EXERCISE REQUIREMENTS:
Among the entries below, only the lines starting at the one with "ATOM 94 C CA" and ending at the one with "ATOM 97 O O", both included, are to be printed exactly.

DATA SHOWN:

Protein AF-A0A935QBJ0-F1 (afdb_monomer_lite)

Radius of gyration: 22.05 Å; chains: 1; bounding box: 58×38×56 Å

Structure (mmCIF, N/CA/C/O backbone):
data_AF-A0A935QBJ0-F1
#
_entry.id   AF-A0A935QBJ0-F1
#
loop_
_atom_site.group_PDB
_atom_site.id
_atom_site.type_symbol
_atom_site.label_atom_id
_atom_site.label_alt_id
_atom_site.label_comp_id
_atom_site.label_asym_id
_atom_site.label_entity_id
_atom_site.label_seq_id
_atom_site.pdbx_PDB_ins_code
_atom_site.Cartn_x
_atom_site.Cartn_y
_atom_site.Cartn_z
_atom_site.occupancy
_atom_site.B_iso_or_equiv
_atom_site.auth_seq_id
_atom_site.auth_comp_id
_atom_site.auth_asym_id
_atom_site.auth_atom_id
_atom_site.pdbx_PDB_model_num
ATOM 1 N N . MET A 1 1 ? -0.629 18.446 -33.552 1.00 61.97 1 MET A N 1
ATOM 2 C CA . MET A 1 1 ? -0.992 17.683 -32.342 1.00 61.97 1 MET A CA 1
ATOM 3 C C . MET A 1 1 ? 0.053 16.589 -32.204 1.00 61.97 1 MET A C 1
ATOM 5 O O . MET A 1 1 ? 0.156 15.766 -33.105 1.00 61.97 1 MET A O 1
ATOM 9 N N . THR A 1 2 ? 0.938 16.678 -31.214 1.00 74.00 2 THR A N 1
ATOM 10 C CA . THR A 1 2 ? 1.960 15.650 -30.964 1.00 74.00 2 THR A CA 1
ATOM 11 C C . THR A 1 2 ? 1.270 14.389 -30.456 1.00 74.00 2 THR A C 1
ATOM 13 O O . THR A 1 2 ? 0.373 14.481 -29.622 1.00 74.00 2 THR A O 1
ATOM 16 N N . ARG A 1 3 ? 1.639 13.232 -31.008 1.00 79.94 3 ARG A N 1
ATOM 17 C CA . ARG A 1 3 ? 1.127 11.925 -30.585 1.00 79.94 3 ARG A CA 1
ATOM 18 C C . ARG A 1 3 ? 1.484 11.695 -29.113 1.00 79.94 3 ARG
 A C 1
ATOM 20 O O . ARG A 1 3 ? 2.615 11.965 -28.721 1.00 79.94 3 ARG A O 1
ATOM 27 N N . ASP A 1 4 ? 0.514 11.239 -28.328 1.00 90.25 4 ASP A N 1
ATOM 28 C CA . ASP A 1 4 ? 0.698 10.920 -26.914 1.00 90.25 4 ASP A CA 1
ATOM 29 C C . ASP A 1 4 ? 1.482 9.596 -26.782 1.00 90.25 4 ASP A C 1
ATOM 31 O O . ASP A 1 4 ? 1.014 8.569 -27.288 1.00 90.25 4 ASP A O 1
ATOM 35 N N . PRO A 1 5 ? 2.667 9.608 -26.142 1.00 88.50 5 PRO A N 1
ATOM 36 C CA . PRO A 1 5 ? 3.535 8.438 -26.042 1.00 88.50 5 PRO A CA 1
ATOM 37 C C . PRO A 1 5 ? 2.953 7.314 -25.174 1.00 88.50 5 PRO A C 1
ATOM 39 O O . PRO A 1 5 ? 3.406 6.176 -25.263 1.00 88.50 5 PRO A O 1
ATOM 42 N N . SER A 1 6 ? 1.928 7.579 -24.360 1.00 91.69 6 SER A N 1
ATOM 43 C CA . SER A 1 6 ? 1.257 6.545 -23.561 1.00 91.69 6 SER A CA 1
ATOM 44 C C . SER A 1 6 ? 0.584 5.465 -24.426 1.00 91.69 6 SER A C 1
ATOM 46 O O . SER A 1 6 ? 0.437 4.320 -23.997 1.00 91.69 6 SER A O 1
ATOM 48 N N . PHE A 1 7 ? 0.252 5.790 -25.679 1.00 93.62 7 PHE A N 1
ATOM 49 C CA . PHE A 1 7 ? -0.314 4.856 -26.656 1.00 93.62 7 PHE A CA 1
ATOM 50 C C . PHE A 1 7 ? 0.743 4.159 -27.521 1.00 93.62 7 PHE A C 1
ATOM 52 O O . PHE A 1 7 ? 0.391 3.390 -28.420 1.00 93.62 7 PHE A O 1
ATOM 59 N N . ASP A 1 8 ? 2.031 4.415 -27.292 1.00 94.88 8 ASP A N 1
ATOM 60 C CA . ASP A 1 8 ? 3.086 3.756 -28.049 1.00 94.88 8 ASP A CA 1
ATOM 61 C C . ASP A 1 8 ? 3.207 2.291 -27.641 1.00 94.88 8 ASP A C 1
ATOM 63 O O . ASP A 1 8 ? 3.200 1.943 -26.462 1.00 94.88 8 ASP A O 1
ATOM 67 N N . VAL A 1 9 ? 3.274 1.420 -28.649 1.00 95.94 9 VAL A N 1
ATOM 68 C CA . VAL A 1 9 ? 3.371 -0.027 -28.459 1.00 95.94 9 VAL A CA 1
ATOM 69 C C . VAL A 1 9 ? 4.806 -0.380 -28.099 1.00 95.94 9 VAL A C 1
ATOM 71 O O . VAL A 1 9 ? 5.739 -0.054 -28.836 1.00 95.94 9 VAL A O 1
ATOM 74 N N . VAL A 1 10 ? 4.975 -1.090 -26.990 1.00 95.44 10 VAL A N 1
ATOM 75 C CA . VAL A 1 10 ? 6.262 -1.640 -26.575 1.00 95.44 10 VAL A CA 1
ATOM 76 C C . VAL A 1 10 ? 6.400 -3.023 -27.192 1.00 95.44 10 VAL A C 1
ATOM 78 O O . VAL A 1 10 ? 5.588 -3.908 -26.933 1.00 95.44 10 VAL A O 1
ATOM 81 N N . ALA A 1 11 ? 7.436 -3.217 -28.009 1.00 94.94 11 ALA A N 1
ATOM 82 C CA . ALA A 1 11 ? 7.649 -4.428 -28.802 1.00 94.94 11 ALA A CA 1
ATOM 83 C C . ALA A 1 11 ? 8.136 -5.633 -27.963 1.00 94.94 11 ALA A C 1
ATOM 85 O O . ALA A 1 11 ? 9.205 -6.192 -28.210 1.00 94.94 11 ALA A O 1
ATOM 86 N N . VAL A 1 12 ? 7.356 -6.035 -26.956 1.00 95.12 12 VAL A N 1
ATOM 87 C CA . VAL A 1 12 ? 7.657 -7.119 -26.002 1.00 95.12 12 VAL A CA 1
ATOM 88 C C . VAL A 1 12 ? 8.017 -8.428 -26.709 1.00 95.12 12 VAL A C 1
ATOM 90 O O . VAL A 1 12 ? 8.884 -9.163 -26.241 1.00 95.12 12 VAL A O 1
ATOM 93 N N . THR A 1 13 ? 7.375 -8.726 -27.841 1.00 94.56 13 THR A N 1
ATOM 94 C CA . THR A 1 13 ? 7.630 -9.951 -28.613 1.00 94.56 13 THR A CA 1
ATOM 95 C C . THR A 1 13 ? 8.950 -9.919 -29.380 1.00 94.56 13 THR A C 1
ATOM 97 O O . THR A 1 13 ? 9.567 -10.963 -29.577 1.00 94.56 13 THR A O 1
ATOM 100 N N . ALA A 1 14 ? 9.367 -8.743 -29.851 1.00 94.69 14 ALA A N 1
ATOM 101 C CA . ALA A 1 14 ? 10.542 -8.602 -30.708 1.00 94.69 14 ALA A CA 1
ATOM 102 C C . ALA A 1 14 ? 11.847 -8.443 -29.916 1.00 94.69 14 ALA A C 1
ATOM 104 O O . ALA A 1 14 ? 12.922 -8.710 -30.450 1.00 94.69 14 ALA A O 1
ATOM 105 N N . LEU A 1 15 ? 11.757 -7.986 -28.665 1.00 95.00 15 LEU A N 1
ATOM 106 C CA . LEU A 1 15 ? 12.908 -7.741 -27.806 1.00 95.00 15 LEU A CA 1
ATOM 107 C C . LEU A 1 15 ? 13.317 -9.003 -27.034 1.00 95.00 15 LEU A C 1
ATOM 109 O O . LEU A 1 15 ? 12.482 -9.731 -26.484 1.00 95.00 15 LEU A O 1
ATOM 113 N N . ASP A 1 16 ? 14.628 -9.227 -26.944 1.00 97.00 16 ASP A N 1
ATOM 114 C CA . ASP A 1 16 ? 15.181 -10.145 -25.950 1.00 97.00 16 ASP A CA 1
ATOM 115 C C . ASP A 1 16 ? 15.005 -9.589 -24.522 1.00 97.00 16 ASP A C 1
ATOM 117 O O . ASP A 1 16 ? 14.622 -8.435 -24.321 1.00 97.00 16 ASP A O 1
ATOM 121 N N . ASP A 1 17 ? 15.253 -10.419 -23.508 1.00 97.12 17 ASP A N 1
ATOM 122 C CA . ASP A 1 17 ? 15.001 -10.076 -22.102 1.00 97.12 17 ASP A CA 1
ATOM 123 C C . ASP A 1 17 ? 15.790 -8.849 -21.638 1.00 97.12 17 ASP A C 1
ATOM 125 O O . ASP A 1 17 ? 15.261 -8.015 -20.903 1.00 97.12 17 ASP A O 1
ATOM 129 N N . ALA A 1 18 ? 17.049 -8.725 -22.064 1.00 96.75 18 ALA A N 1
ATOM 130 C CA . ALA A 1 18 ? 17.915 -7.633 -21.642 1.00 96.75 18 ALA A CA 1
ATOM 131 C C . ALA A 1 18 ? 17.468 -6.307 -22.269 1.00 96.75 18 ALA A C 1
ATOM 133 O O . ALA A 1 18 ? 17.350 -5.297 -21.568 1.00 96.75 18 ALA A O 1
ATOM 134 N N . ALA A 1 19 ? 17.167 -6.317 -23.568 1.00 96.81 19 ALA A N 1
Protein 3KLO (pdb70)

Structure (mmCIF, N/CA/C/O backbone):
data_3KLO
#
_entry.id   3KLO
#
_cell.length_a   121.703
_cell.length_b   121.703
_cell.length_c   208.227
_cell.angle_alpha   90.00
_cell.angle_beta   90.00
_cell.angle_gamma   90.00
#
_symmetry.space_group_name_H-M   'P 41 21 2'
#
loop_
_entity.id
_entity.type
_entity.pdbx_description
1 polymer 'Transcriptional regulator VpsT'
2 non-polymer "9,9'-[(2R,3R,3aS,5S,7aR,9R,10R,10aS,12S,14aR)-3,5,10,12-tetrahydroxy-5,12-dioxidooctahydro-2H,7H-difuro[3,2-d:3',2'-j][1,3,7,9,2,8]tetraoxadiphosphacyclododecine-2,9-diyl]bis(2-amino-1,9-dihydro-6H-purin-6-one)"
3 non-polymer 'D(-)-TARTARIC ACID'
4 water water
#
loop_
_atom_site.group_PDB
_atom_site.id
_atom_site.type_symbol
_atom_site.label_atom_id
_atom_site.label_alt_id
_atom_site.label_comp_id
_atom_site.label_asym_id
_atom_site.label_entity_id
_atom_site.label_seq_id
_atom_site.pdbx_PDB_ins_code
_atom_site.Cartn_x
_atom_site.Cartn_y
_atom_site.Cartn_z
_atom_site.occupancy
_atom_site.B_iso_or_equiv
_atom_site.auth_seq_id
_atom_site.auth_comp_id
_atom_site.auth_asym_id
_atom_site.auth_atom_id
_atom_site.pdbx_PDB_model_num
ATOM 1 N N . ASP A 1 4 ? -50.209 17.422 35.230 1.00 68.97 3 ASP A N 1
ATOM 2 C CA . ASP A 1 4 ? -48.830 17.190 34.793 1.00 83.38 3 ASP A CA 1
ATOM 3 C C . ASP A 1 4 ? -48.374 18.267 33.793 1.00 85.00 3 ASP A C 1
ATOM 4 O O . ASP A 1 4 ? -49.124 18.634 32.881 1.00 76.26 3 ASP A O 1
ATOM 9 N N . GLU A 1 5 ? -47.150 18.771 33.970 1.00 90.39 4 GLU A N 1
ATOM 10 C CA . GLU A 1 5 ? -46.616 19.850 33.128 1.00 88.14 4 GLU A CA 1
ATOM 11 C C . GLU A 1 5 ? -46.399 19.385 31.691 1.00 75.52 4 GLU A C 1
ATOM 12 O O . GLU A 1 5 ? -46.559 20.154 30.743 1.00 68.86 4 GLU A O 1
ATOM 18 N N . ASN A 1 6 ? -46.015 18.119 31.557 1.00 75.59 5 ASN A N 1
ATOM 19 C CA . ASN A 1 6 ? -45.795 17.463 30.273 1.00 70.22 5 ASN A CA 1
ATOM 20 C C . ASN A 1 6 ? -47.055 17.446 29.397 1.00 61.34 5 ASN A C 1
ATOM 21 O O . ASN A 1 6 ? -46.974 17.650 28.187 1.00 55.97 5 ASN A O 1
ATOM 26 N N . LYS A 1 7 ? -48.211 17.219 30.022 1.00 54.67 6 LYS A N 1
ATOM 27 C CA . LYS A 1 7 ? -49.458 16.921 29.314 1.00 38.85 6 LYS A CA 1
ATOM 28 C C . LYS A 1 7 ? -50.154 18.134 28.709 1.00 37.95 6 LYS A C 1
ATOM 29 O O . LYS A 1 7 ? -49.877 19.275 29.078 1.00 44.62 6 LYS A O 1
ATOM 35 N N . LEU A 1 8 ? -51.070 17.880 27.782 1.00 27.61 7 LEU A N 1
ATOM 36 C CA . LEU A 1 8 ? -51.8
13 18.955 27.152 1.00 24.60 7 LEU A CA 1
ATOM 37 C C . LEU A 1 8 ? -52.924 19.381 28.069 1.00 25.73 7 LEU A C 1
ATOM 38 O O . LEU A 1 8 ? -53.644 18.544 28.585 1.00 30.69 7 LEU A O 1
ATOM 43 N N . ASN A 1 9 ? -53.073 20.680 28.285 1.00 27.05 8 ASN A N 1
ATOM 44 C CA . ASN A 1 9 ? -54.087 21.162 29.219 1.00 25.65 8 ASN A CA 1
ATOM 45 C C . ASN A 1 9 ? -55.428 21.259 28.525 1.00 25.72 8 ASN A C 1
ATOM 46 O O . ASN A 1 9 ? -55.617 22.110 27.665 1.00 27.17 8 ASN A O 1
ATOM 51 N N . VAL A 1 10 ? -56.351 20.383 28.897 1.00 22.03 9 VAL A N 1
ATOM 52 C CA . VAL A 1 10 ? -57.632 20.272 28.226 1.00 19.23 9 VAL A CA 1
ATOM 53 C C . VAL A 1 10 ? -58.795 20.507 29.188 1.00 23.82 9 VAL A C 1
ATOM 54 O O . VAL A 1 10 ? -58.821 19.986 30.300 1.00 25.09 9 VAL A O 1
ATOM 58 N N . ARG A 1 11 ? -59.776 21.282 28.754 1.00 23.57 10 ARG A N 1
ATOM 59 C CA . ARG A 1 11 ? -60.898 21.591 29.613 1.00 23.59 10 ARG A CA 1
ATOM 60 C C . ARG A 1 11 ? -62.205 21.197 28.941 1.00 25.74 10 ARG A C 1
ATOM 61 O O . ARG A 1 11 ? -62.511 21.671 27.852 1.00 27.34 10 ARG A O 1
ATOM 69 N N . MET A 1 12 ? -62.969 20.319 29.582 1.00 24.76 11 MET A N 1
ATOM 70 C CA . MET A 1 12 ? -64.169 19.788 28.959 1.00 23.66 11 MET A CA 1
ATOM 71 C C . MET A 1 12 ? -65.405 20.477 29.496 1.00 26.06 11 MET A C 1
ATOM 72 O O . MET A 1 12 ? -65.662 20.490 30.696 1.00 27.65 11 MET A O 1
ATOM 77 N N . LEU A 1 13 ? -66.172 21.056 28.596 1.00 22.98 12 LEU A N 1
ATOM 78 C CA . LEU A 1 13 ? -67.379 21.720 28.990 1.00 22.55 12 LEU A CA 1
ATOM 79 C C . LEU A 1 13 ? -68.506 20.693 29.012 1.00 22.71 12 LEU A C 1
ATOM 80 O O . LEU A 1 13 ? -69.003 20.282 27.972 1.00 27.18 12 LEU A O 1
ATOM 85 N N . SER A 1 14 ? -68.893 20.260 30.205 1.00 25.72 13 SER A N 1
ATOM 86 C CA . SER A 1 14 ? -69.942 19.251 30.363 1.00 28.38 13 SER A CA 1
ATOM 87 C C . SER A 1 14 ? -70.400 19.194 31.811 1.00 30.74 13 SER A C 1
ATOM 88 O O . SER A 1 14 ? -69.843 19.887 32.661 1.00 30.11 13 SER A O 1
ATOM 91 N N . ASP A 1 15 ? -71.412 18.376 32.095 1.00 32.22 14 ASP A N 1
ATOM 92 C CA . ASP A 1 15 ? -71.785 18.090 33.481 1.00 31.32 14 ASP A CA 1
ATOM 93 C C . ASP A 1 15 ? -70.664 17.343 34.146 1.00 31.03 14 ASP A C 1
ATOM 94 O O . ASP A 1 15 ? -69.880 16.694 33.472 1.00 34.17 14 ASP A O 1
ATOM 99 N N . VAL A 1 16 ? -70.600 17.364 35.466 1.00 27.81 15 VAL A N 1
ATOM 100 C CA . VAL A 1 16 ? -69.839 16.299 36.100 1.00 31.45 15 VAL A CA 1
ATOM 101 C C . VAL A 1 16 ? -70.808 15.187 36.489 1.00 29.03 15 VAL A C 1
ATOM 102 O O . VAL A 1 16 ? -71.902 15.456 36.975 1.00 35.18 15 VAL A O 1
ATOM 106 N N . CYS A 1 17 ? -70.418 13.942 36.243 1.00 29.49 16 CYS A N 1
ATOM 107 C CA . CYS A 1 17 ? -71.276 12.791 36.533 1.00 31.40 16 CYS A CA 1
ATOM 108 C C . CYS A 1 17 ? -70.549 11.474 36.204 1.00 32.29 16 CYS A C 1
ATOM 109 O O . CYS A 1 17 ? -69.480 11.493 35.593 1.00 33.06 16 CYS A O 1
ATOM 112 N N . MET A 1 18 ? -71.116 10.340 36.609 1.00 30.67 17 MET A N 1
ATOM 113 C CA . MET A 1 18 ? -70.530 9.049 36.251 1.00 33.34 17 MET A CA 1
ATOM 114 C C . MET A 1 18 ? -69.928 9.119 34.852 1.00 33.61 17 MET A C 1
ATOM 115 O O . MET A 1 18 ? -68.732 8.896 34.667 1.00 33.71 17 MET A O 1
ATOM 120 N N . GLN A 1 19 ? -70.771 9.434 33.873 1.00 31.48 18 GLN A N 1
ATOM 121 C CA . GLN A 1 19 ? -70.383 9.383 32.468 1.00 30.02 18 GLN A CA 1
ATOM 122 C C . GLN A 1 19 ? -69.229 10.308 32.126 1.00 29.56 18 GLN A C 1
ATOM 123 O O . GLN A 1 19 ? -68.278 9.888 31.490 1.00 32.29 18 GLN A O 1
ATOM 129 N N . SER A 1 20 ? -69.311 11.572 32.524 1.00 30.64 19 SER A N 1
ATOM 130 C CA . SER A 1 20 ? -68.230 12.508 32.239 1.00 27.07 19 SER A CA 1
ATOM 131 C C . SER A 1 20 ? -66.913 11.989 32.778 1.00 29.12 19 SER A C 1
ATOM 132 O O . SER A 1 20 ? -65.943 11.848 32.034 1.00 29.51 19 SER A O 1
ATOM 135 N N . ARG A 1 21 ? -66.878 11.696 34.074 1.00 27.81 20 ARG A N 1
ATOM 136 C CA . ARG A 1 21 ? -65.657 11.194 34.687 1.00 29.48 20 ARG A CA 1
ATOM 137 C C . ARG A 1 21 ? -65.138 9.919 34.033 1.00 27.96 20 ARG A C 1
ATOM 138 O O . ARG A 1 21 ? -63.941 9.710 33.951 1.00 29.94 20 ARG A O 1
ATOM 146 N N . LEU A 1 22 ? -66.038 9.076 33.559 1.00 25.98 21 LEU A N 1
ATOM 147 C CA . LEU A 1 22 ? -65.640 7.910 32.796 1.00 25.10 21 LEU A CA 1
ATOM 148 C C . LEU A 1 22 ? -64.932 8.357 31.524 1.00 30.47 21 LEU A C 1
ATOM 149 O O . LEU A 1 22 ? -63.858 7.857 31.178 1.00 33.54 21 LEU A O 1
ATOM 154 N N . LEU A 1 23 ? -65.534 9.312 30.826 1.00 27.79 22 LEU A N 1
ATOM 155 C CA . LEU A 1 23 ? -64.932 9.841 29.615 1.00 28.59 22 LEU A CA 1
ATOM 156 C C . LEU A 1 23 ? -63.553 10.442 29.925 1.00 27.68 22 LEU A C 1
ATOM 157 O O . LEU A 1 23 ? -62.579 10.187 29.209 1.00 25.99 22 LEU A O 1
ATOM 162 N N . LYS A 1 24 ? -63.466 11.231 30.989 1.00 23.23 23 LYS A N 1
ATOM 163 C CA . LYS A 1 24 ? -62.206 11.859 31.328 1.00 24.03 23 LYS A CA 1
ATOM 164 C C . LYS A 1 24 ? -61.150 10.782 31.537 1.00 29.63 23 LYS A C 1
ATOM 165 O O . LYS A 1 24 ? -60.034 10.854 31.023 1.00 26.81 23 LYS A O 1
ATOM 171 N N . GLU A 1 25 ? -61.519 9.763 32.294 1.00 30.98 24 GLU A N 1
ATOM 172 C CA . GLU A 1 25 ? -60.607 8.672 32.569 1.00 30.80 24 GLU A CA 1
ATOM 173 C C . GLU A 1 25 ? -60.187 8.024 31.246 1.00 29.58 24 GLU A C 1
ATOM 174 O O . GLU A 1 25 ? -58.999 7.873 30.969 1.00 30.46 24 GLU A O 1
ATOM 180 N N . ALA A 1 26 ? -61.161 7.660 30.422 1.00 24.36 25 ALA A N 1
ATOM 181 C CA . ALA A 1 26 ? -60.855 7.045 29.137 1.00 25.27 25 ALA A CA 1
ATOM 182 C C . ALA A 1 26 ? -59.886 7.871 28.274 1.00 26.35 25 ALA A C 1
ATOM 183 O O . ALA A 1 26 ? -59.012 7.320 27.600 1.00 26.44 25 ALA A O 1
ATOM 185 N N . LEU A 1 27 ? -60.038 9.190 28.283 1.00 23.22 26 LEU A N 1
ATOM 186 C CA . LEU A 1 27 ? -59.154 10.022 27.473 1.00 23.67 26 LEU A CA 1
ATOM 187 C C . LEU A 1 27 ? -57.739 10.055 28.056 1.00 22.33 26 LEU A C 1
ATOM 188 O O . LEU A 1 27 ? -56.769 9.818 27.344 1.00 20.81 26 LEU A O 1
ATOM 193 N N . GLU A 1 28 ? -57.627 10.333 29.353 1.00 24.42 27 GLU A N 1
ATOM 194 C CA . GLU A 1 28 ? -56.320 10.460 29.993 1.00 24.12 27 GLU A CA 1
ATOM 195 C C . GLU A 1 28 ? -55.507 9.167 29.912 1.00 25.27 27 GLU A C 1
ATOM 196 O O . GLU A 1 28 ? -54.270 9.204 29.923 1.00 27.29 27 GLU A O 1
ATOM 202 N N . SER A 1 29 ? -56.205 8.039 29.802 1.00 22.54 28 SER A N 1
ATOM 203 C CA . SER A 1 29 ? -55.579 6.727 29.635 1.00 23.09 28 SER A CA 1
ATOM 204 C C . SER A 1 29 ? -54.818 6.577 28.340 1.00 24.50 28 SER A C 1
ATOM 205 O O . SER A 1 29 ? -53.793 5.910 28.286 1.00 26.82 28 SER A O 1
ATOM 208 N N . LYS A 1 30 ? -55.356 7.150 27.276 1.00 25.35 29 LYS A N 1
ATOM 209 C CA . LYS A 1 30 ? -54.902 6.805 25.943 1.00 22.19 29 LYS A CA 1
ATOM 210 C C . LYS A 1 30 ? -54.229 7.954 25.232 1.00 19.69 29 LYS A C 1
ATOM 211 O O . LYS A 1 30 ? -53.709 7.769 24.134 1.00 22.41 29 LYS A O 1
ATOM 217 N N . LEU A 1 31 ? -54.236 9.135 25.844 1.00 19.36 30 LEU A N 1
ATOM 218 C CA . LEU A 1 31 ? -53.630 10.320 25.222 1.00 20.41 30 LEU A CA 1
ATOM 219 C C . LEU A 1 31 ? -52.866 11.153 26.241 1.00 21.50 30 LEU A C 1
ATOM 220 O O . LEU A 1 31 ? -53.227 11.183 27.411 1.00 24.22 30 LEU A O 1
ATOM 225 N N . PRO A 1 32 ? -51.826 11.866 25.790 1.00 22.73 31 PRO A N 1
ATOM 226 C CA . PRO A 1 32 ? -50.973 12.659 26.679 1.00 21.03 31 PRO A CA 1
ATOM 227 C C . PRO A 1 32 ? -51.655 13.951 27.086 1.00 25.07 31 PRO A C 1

EXERCISE RESPONSE:
ATOM 94 C CA . THR A 1 13 ? 7.630 -9.951 -28.613 1.00 94.56 13 THR A CA 1
ATOM 95 C C . THR A 1 13 ? 8.950 -9.919 -29.380 1.00 94.56 13 THR A C 1
ATOM 97 O O . THR A 1 13 ? 9.567 -10.963 -29.577 1.00 94.56 13 THR A O 1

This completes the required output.